Stored data entries:
■ ■ ■ ■ ■ ■ ■
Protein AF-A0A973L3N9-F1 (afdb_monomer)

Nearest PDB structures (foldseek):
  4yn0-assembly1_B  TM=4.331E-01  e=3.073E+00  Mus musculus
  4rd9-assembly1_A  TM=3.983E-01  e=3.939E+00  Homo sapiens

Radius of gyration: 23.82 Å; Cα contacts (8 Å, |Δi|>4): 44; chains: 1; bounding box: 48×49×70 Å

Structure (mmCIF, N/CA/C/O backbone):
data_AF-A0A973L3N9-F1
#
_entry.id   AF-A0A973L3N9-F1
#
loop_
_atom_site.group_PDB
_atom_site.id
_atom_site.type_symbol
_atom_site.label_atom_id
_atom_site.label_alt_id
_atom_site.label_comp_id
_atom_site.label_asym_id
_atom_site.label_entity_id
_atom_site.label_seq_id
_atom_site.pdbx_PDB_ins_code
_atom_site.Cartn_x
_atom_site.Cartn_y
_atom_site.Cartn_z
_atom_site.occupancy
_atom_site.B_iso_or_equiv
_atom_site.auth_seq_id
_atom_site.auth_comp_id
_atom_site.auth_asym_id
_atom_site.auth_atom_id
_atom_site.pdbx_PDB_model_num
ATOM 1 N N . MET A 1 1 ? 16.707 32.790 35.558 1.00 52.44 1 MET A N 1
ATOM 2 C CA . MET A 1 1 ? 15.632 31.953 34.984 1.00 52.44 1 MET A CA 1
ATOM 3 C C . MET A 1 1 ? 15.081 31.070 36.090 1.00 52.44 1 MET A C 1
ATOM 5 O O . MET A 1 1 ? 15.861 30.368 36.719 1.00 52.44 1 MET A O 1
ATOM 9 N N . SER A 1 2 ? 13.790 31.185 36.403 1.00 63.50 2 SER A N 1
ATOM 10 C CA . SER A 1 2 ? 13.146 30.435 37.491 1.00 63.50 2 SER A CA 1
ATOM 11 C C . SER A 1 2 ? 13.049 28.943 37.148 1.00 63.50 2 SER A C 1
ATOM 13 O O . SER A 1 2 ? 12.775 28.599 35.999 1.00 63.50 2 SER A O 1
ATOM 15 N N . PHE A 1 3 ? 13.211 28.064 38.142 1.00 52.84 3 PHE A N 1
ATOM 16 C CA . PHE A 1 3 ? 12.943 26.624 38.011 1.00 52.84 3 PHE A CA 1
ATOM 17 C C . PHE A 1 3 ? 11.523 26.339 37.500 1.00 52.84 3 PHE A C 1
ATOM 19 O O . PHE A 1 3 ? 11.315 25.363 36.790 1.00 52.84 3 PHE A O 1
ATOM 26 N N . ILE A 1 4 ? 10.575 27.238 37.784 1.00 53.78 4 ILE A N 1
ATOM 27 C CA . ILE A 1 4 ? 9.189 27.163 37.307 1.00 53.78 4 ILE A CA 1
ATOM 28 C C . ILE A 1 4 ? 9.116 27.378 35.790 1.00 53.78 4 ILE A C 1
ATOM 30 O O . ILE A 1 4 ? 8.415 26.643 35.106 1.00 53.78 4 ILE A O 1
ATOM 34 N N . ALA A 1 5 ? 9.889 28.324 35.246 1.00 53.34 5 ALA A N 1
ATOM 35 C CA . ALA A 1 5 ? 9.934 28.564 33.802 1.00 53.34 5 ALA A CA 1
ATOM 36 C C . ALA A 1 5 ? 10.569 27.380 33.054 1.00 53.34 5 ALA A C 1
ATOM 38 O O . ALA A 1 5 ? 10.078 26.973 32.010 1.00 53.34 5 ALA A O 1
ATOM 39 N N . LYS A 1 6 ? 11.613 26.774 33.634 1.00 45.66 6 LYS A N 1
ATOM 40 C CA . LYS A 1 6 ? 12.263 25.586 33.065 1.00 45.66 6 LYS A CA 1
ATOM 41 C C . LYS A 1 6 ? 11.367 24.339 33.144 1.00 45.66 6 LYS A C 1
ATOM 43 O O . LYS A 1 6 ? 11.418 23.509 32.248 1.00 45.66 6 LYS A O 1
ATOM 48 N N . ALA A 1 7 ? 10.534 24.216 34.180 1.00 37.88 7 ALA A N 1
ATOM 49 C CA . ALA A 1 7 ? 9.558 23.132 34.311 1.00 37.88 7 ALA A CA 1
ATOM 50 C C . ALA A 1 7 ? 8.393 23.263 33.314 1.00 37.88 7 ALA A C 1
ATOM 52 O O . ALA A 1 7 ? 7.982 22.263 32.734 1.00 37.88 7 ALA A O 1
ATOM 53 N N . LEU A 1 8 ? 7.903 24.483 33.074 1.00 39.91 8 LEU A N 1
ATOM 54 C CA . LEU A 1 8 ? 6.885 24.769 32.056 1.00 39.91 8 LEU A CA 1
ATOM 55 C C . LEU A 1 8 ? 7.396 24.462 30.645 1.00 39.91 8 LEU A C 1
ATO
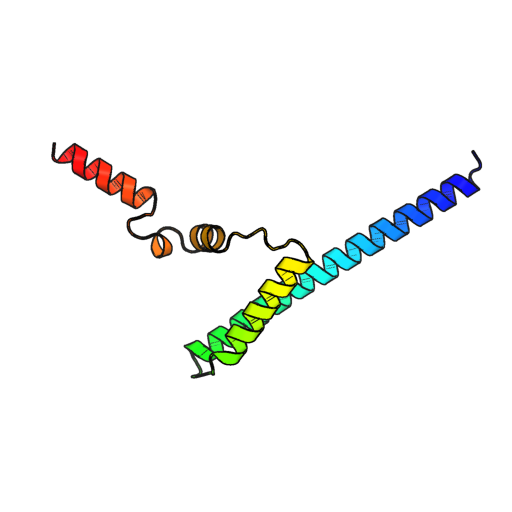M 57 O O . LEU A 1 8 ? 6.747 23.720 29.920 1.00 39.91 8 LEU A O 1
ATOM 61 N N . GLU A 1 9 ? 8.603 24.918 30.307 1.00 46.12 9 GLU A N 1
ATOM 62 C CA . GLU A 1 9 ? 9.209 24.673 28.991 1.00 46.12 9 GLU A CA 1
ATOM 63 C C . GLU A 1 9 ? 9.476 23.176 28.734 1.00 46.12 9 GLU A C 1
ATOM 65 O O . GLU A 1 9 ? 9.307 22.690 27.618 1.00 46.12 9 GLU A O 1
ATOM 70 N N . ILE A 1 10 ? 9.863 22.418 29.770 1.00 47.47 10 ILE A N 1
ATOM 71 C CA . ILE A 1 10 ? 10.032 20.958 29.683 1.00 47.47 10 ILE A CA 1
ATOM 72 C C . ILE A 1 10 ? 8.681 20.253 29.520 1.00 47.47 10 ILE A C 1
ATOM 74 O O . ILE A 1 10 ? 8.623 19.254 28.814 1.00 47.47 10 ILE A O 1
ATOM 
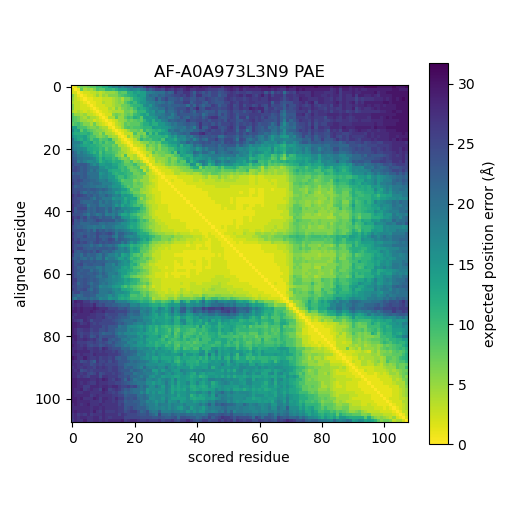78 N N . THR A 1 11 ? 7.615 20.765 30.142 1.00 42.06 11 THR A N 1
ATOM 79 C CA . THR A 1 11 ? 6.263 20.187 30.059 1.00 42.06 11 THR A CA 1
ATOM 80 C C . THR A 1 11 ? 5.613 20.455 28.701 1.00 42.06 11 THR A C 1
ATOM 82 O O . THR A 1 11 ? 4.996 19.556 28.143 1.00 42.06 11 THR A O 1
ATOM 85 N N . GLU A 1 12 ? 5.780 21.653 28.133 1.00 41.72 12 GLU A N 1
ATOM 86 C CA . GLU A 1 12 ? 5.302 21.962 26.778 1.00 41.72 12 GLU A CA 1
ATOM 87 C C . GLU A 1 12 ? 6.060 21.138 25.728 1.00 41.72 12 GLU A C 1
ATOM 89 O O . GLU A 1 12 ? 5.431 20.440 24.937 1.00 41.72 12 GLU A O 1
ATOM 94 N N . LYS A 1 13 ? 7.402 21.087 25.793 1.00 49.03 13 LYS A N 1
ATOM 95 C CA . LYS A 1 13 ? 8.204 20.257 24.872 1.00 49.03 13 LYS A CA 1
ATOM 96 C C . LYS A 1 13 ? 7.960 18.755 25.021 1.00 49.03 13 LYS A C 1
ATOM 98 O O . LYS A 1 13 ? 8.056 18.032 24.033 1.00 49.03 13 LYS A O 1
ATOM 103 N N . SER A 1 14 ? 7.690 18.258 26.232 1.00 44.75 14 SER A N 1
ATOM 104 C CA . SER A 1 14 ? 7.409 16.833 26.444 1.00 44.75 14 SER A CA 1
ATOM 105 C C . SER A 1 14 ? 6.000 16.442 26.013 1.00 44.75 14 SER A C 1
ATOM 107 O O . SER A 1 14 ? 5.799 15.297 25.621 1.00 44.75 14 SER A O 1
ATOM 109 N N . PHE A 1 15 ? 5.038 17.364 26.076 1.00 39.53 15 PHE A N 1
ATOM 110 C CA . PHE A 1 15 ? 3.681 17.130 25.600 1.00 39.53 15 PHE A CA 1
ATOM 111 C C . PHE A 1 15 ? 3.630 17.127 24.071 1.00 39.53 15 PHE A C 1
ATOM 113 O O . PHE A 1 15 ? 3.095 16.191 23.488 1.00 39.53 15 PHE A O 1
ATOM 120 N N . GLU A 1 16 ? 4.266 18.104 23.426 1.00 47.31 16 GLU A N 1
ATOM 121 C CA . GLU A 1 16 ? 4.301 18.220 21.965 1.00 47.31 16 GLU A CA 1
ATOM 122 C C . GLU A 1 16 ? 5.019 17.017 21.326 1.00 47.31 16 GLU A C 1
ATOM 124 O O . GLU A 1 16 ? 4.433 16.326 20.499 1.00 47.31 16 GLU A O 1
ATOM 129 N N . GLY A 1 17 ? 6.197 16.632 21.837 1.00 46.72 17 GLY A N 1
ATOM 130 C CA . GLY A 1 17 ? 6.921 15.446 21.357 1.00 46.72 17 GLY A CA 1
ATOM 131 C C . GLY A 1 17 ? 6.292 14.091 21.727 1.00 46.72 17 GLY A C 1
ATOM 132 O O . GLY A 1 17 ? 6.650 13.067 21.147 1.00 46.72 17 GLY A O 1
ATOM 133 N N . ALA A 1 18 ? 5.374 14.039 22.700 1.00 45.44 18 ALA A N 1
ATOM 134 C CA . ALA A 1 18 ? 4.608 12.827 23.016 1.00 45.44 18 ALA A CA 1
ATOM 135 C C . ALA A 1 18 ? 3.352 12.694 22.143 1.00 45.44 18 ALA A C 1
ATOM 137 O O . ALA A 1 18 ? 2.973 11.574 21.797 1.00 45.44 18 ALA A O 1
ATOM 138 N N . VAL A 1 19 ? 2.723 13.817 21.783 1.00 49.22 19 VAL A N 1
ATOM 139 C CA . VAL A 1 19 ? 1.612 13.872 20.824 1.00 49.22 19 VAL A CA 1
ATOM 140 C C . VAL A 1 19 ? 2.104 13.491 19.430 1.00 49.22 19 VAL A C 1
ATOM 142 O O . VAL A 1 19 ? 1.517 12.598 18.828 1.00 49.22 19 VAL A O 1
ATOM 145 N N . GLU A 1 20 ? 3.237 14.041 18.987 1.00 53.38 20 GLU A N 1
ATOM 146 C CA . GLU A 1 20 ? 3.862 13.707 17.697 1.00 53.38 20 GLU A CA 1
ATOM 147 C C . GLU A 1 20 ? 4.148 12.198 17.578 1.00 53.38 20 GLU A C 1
■ ■ ■ ■ ■ ■ ■
§ Problem to solve: Copy only this part of the entries above: the line with "ATOM 134 C CA", the line with "ATOM 139 C CA", and the lines between, all exactly as written.

§ Result:
ATOM 134 C CA . ALA A 1 18 ? 4.608 12.827 23.016 1.00 45.44 18 ALA A CA 1
ATOM 135 C C . ALA A 1 18 ? 3.352 12.694 22.143 1.00 45.44 18 ALA A C 1
ATOM 137 O O . ALA A 1 18 ? 2.973 11.574 21.797 1.00 45.44 18 ALA A O 1
ATOM 138 N N . VAL A 1 19 ? 2.723 13.817 21.783 1.00 49.22 19 VAL A N 1
ATOM 139 C CA . VAL A 1 19 ? 1.612 13.872 20.824 1.00 49.22 19 VAL A CA 1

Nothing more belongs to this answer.